Sweeping changes to Australia's privacy laws that took effect on March 12, 2014, make the country a global standard-setter in protecting its citizens' personal data. A comprehensive update of Australian privacy laws, the Privacy Amendment (Enhancing Privacy Protection) Act 2012 (PAA), imposes specific requirements regarding the collection, storage and use of consumers' personal information on companies that do business in Australia and have revenue of over $3 million. The Office of the Australian Information Commissioner (AIC) is empowered to enforce the PAA's mandates by imposing fines of up to $1.7 million for serious or repeated invasions of privacy.

At first blush, the requirements imposed by the PAA may seem of a piece with those imposed by the European Union and other privacy-centric jurisdictions, and with the privacy principles promulgated by the Obama Administration. Indeed, the thirteen new Australian Privacy Principles (APPs) established by the PAA (which replace the existing National Privacy Principles and Information Privacy Principles) strike many of the same notes as the Consumer Privacy Bill of Rights proposed by the White House in February 2012: transparency, access, accuracy, security, and so forth, the “usual suspects” in privacy regulation.

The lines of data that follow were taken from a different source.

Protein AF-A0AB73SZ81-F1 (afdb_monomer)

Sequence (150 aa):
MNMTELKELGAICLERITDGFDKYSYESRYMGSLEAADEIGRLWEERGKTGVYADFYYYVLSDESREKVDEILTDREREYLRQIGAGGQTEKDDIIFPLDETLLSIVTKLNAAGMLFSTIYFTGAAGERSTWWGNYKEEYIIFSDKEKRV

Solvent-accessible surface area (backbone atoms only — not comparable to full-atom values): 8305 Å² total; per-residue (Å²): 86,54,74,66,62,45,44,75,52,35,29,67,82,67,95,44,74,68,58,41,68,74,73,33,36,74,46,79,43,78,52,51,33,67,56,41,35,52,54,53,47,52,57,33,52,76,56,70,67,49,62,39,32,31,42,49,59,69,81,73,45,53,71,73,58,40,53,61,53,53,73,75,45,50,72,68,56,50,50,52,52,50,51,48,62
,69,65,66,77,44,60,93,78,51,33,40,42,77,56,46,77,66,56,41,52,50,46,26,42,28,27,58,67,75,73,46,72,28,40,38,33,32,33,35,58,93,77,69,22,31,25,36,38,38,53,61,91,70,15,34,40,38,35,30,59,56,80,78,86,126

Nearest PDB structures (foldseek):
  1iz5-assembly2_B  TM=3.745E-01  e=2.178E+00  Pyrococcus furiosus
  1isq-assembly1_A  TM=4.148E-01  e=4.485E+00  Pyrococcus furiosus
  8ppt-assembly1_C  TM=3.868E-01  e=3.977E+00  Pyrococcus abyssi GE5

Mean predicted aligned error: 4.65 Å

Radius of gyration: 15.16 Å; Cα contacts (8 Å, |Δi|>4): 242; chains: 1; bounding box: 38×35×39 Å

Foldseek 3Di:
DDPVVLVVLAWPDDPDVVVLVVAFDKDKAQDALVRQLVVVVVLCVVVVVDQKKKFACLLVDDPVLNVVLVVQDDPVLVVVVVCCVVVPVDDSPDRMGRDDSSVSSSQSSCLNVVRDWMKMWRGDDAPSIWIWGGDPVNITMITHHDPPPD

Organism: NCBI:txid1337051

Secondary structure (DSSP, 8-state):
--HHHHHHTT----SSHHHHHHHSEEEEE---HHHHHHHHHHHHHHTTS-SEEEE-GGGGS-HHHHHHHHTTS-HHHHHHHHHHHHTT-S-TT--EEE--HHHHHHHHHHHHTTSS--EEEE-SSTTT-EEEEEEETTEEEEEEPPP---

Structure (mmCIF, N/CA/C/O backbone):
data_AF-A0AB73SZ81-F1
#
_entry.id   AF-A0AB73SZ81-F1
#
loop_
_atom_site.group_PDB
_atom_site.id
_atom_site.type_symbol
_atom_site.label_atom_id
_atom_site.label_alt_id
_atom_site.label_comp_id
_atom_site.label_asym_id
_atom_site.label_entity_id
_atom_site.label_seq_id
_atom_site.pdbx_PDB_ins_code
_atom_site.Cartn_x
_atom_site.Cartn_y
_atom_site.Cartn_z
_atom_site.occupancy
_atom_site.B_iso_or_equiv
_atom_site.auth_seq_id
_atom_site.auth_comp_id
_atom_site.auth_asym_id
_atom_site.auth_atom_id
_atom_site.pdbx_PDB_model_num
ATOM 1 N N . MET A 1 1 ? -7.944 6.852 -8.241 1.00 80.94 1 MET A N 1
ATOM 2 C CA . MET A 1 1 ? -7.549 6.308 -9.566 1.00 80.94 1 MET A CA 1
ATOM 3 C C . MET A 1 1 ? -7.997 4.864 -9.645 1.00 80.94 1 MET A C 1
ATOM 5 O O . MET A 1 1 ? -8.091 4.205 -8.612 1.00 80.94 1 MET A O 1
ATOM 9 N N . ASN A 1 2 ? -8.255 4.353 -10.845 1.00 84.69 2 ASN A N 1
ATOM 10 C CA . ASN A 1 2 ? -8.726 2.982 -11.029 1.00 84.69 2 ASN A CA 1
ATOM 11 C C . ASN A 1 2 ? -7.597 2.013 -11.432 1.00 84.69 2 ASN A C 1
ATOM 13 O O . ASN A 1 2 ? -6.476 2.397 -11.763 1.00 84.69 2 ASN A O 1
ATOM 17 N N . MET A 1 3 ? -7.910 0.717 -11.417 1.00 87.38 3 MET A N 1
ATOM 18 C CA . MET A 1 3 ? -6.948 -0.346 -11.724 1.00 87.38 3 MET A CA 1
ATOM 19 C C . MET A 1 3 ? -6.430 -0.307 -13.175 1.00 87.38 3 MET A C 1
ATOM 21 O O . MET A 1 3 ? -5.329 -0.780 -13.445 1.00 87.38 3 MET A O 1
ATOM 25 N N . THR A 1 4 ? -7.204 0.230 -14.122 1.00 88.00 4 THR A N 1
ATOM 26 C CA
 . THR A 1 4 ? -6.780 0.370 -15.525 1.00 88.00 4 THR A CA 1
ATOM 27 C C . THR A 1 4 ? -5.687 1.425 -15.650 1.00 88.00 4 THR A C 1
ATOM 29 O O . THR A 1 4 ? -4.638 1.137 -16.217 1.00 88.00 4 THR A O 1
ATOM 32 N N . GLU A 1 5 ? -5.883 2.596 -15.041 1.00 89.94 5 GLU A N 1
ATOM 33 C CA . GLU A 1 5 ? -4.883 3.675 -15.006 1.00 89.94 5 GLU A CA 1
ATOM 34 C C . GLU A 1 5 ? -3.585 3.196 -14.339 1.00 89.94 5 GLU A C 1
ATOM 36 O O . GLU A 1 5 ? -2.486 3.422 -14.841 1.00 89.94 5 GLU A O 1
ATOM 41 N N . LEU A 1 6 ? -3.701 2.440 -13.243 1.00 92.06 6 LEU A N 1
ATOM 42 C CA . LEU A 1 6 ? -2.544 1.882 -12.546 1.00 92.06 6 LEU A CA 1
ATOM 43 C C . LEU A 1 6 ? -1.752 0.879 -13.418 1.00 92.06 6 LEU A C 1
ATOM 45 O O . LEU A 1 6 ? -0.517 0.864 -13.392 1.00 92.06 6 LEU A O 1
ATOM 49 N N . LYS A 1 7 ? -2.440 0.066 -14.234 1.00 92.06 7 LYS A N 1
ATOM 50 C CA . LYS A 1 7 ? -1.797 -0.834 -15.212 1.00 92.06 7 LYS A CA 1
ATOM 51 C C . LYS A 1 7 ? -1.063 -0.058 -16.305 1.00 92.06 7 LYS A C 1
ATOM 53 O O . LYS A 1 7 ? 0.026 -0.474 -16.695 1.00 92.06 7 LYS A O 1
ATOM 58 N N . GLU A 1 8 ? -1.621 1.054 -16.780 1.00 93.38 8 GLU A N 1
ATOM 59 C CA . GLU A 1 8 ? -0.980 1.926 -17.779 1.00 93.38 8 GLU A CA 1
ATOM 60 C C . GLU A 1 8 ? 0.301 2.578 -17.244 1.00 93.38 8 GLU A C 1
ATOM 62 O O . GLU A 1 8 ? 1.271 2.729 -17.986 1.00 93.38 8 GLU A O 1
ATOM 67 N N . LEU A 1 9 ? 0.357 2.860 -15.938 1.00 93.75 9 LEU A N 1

But the sense of familiarity may be misleading; the privacy regime imposed by the PAA is easily as strict as any in the EU, and has the potential to be even stricter, depending on its interpretation by the AIC. In particular, the PAA's restrictions on collection of information that is either publicly available or obtained from sources other than the data subject create a “right not to be profiled” so comprehensive that it would likely not pass First Amendment muster if enacted in the United States.